ABU DHABI — Abu Dhabi Investment Co., the government-controlled fund manager with more than $2 billion in assets, plans to start equity funds as it looks to manage more third-party money.
The open-ended funds, to be seeded with some capital from ADIC, will focus on the Middle East and North Africa and will be started in the first quarter of 2009, Mohammed Al Hashemi, executive director of asset management at ADIC, said in an interview in London on Tuesday.
“We’re actually setting up ourselves as a broad-based investment management institution, organisation.”

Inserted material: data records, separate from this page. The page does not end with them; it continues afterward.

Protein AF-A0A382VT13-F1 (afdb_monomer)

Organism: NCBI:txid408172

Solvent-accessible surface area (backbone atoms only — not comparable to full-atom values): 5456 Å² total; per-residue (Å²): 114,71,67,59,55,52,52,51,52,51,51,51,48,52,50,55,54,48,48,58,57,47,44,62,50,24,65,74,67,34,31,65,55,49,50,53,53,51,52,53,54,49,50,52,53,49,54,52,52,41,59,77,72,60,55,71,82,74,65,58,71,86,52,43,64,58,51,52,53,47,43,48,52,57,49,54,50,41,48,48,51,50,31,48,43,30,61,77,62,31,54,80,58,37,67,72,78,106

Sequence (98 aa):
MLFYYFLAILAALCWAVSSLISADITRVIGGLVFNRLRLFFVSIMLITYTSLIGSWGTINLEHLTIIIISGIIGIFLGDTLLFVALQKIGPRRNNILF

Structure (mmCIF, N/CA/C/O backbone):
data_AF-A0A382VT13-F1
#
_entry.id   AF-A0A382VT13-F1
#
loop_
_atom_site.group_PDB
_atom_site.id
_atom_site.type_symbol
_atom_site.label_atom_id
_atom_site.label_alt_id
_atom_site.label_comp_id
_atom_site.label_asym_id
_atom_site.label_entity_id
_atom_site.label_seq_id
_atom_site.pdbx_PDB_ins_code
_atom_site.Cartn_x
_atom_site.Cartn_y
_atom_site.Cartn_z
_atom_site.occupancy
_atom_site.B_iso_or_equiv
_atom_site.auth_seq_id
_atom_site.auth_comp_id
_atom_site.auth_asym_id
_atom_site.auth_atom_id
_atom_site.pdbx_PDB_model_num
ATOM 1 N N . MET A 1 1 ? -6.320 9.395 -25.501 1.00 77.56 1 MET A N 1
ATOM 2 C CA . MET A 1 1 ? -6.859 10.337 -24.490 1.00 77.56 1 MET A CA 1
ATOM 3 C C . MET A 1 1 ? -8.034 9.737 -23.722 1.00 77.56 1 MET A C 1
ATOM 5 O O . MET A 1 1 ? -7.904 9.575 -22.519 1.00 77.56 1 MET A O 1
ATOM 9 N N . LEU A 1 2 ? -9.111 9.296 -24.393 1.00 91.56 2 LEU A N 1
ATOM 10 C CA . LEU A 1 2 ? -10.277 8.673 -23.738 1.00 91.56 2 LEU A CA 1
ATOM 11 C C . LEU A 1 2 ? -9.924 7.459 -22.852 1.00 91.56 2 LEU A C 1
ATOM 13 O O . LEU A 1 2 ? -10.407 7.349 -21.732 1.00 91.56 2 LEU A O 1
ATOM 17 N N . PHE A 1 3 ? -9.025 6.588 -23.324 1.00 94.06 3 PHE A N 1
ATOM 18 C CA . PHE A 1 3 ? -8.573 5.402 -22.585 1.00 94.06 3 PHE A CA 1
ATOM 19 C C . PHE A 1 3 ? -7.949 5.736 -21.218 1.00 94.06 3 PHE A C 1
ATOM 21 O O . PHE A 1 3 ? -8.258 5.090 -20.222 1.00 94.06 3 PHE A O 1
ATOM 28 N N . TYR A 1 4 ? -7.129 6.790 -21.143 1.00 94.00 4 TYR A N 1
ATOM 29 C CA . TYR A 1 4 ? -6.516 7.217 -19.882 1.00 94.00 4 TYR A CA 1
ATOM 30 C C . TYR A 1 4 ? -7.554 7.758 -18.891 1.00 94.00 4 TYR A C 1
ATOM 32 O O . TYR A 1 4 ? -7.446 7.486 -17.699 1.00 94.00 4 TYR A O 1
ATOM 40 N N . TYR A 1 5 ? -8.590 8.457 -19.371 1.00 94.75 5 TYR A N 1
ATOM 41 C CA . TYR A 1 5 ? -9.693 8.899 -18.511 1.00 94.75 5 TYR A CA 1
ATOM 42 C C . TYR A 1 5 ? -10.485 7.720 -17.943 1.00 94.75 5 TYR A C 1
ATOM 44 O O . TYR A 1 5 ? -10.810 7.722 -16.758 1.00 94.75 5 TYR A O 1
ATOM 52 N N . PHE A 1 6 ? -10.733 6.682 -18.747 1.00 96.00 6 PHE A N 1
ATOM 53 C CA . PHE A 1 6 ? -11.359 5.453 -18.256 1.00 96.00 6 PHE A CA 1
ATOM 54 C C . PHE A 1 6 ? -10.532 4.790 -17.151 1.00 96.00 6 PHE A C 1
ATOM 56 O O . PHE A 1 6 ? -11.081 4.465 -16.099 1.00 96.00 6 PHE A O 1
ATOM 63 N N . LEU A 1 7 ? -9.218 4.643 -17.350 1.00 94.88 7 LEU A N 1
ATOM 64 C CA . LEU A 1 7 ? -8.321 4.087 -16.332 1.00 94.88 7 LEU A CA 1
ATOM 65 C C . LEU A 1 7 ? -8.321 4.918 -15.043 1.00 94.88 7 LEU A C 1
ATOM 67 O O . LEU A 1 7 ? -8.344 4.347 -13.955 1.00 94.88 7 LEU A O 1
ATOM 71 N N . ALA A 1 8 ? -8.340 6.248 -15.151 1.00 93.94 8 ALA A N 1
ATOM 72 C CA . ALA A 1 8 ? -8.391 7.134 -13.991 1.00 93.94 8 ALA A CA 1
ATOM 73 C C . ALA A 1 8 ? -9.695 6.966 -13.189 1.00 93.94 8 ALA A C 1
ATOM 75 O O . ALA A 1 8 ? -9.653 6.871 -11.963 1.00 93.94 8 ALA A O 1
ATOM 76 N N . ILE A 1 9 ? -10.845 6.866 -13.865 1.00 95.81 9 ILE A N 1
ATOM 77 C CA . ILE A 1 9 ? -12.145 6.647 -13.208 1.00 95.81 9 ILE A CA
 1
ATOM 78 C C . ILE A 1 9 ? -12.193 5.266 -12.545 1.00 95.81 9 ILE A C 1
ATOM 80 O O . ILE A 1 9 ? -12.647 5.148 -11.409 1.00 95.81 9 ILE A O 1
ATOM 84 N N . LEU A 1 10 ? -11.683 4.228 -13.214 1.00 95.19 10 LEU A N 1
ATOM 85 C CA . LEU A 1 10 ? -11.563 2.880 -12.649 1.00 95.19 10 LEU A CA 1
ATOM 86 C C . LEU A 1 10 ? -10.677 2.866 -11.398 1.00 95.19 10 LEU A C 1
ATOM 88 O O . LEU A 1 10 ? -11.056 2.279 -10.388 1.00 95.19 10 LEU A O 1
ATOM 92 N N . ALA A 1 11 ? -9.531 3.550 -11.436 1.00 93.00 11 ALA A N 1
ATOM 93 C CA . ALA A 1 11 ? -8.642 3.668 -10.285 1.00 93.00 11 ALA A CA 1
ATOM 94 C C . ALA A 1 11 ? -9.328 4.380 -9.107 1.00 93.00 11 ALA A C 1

Stock markets in the Middle East have declined more than 30 per cent in the last six months as foreign investors withdrew funds and regional credit markets seized. ADIC, majority owned by sovereign wealth fund Abu Dhabi Investment Council, currently manages three funds open to foreign investors focused on infrastructure, private equity and hedging activities.
Abu Dhabi owns more than 90 per cent of the U.A.E.’s oil reserves, almost 8 per cent of the world’s total.
The Abu Dhabi Investment Authority, its sovereign wealth fund, is the world’s largest with assets of between $250 billion and $875 billion, according to the International Monetary Fund.
ADIC said on October 22 that its private equity fund bought a majority stake in Unitra METS Group, a beverage distributor based in Dubai. UBS AG, Europe’s largest bank by assets, and ADIC agreed on February 11 to start a $500 million fund as part of a new venture to invest in Arab and Turkish infrastructure projects.
The UBS fund is not closed yet, Al Hashemi said.
“We already have some seed investors and some seed investments, including Queen Alia airport expansion in Jordan,” he said. The infrastructure fund has a life span of 10 to 12 years.